## SUPPLIED RECORDS
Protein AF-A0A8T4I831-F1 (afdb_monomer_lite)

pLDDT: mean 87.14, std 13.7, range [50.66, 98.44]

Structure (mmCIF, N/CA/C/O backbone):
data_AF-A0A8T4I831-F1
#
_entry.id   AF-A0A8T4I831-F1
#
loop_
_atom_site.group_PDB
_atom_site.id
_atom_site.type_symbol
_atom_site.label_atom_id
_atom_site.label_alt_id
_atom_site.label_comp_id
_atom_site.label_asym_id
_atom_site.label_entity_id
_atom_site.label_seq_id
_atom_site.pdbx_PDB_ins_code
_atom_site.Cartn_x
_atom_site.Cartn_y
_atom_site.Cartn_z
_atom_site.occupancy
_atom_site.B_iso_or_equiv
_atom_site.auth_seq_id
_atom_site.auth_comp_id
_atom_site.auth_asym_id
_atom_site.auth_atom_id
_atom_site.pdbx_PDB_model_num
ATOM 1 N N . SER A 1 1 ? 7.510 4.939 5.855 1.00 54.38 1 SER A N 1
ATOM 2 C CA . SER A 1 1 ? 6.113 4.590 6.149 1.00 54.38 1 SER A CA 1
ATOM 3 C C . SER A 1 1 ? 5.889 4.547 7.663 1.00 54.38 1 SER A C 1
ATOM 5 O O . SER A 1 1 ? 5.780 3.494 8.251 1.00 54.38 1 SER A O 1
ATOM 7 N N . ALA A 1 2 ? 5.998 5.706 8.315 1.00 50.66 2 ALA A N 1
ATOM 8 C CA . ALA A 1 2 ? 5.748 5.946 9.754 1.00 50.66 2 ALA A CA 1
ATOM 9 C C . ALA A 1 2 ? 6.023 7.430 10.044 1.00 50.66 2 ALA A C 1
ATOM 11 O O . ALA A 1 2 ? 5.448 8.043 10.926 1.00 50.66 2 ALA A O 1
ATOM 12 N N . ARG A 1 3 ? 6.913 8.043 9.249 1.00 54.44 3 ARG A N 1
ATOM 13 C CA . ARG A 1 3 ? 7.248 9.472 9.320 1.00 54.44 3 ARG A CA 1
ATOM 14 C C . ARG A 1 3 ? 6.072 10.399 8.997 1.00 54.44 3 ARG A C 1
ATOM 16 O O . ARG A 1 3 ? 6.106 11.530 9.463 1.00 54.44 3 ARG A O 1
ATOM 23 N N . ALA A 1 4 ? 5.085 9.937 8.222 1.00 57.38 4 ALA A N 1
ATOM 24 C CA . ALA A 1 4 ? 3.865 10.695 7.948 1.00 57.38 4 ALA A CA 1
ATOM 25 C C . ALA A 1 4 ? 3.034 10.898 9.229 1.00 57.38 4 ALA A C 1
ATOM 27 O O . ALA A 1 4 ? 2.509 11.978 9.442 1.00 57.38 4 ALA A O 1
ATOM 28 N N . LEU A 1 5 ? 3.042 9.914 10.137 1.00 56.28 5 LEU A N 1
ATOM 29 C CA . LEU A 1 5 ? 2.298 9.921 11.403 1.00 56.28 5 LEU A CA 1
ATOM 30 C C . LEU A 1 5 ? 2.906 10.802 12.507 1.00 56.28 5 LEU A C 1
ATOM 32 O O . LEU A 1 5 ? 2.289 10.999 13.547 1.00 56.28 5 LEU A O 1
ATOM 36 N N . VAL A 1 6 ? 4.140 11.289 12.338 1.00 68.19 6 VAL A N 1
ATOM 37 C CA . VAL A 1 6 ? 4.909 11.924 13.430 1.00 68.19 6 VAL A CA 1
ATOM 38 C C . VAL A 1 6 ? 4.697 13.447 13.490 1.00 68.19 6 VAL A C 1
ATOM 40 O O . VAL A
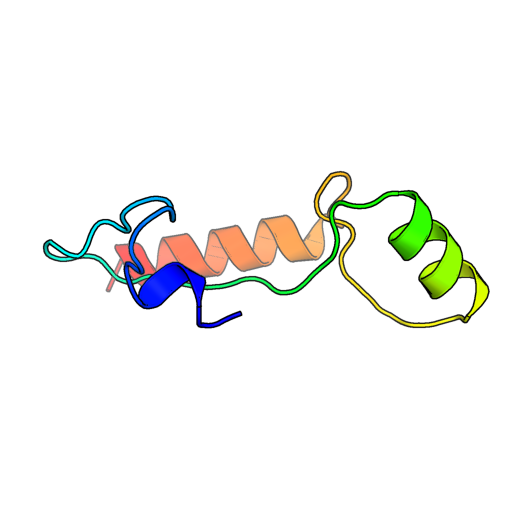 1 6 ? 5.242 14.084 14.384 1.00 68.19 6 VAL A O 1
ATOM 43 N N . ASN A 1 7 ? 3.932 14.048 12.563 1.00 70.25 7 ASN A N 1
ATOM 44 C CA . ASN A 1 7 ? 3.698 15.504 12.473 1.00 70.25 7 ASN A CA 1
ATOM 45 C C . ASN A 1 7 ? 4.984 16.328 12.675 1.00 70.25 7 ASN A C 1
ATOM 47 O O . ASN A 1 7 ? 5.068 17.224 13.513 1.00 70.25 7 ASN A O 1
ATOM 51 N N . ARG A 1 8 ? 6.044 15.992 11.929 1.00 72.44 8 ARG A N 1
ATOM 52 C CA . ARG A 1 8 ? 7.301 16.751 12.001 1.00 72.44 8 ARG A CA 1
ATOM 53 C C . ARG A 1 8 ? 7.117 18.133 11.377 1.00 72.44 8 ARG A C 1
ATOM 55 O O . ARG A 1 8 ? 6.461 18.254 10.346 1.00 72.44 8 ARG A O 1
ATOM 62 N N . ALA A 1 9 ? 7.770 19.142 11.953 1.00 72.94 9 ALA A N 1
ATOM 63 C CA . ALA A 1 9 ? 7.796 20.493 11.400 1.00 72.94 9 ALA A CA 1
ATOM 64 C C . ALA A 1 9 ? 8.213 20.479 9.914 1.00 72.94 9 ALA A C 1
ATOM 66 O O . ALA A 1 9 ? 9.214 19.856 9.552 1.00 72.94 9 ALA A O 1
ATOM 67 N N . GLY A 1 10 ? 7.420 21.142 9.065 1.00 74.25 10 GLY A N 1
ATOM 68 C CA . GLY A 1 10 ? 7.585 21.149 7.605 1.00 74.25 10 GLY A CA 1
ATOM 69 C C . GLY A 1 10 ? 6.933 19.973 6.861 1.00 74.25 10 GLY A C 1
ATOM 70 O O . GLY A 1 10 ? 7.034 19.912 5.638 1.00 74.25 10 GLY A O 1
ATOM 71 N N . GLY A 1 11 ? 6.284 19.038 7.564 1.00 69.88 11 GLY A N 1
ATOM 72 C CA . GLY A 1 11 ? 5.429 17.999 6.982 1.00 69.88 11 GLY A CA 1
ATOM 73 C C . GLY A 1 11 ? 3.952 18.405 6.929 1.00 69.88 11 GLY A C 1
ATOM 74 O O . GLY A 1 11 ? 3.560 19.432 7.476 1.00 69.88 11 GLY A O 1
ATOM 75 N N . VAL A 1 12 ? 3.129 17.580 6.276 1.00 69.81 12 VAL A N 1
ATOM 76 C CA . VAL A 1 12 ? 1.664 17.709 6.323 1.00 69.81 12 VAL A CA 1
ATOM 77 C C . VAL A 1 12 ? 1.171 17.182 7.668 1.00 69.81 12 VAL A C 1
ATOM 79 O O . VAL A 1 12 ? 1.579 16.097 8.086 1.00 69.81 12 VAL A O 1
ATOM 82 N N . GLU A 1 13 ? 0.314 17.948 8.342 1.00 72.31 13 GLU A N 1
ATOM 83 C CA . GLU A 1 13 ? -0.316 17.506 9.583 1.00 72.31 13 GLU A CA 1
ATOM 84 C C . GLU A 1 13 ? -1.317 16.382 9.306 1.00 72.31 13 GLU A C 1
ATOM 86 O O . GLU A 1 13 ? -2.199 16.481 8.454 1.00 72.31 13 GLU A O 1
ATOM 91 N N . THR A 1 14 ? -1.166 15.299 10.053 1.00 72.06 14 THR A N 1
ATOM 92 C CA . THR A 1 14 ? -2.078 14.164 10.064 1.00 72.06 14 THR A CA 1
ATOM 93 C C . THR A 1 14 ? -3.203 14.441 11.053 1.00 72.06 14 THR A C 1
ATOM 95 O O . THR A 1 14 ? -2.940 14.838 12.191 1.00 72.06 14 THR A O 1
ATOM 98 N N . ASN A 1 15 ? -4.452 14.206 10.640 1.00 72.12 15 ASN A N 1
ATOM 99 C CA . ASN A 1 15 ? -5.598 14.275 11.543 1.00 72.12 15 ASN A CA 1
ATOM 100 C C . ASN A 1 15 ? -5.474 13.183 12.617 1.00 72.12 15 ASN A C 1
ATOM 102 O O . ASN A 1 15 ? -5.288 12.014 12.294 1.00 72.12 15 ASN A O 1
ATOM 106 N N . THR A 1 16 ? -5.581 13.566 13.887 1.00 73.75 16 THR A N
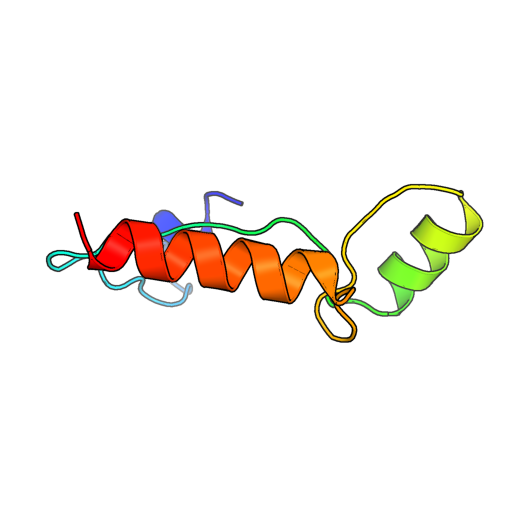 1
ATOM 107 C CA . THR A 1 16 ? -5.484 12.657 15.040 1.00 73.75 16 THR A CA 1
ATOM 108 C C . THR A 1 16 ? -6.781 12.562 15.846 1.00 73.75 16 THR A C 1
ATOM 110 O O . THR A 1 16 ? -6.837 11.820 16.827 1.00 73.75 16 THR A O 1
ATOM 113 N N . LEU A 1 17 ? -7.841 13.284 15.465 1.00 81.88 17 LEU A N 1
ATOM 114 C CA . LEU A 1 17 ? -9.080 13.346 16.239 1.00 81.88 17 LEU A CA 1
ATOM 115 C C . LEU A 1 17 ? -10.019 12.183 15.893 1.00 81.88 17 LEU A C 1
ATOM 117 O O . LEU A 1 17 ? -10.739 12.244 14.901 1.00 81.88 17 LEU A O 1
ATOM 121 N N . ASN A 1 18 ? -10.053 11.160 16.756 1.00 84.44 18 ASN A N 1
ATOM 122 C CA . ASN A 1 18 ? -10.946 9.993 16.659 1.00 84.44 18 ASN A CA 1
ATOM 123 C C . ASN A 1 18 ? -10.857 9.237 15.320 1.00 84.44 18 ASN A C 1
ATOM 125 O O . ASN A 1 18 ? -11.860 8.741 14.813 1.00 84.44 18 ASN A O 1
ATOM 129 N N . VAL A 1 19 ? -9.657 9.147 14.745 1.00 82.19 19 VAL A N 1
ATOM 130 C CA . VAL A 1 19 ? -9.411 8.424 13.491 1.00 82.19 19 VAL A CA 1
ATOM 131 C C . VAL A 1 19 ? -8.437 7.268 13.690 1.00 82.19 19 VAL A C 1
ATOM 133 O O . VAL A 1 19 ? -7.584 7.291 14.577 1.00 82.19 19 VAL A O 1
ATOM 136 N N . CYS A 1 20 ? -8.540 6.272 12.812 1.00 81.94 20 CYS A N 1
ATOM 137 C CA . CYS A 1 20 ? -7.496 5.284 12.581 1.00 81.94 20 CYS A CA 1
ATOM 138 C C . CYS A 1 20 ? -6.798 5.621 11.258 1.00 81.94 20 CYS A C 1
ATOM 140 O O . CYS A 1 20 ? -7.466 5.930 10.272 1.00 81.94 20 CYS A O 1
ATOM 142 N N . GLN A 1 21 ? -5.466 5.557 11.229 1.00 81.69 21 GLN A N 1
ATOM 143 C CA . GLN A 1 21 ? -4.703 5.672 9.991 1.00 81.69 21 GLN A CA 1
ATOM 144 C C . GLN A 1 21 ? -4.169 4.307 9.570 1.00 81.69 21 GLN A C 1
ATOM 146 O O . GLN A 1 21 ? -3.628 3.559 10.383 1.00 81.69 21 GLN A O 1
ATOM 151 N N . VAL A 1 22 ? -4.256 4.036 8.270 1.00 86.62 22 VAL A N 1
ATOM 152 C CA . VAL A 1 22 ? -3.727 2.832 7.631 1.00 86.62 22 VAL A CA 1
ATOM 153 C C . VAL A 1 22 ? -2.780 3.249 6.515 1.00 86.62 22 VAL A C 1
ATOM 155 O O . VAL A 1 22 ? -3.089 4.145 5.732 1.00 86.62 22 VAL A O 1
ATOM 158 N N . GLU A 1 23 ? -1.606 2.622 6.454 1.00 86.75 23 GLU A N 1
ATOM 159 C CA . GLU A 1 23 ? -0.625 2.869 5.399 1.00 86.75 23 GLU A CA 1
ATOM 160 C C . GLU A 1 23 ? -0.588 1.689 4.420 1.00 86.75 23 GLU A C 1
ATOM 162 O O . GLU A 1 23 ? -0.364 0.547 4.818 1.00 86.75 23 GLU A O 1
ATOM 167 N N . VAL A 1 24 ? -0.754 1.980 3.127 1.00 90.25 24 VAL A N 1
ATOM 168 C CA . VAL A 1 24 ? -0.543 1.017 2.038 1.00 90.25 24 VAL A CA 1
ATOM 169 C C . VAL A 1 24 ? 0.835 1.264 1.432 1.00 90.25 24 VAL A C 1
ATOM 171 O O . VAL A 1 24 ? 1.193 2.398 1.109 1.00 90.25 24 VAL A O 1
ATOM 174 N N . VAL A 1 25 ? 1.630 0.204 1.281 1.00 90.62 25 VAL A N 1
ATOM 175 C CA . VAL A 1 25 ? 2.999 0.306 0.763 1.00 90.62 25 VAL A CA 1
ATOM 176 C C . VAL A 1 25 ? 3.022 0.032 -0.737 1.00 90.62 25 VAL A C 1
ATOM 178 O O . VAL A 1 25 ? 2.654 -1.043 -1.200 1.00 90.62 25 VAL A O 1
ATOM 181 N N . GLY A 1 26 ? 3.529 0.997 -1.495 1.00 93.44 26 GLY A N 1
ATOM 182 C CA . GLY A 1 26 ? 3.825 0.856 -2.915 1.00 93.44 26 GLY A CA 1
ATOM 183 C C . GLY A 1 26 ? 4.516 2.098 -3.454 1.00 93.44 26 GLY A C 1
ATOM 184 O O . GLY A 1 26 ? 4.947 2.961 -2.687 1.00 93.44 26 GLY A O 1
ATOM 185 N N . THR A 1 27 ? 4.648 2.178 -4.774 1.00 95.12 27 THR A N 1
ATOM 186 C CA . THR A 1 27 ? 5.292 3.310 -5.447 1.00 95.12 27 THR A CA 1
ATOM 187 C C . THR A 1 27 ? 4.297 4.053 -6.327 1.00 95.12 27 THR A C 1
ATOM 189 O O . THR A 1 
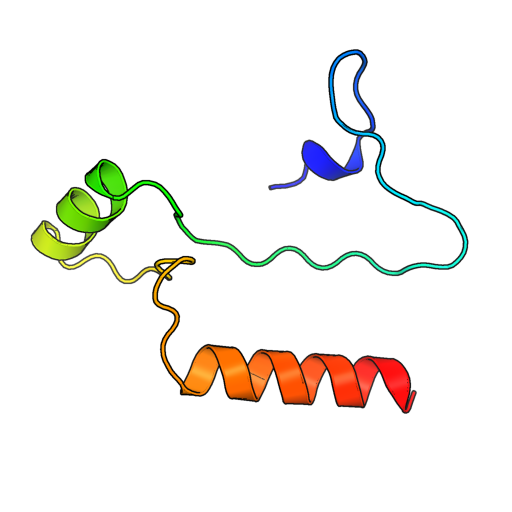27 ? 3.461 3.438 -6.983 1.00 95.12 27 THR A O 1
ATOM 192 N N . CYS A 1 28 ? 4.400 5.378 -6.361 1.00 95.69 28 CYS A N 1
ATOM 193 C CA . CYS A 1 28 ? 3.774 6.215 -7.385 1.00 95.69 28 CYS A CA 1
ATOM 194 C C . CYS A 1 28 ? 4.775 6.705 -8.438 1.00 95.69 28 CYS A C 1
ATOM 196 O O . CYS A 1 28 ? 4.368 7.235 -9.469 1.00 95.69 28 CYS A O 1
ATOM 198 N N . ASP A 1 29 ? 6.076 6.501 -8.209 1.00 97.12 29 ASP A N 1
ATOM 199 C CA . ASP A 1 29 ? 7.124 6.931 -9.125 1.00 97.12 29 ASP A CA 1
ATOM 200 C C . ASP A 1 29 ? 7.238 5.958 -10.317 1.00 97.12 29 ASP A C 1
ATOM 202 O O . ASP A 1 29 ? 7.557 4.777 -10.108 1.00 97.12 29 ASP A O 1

## WHAT IS EXPECTED
Above are the records; print exactly the lines from the line with "ATOM 76 C CA" to the line with "ATOM 100 C C", including both, and nothing else.

## RESPONSE TO THIS EXERCISE
ATOM 76 C CA . VAL A 1 12 ? 1.664 17.709 6.323 1.00 69.81 12 VAL A CA 1
ATOM 77 C C . VAL A 1 12 ? 1.171 17.182 7.668 1.00 69.81 12 VAL A C 1
ATOM 79 O O . VAL A 1 12 ? 1.579 16.097 8.086 1.00 69.81 12 VAL A O 1
ATOM 82 N N . GLU A 1 13 ? 0.314 17.948 8.342 1.00 72.31 13 GLU A N 1
ATOM 83 C CA . GLU A 1 13 ? -0.316 17.506 9.583 1.00 72.31 13 GLU A CA 1
ATOM 84 C C . GLU A 1 13 ? -1.317 16.382 9.306 1.00 72.31 13 GLU A C 1
ATOM 86 O O . GLU A 1 13 ? -2.199 16.481 8.454 1.00 72.31 13 GLU A O 1
ATOM 91 N N . THR A 1 14 ? -1.166 15.299 10.053 1.00 72.06 14 THR A N 1
ATOM 92 C CA . THR A 1 14 ? -2.078 14.164 10.064 1.00 72.06 14 THR A CA 1
ATOM 93 C C . THR A 1 14 ? -3.203 14.441 11.053 1.00 72.06 14 THR A C 1
ATOM 95 O O . THR A 1 14 ? -2.940 14.838 12.191 1.00 72.06 14 THR A O 1
ATOM 98 N N . ASN A 1 15 ? -4.452 14.206 10.640 1.00 72.12 15 ASN A N 1
ATOM 99 C CA . ASN A 1 15 ? -5.598 14.275 11.543 1.00 72.12 15 ASN A CA 1
ATOM 100 C C . ASN A 1 15 ? -5.474 13.183 12.617 1.00 72.12 15 ASN A C 1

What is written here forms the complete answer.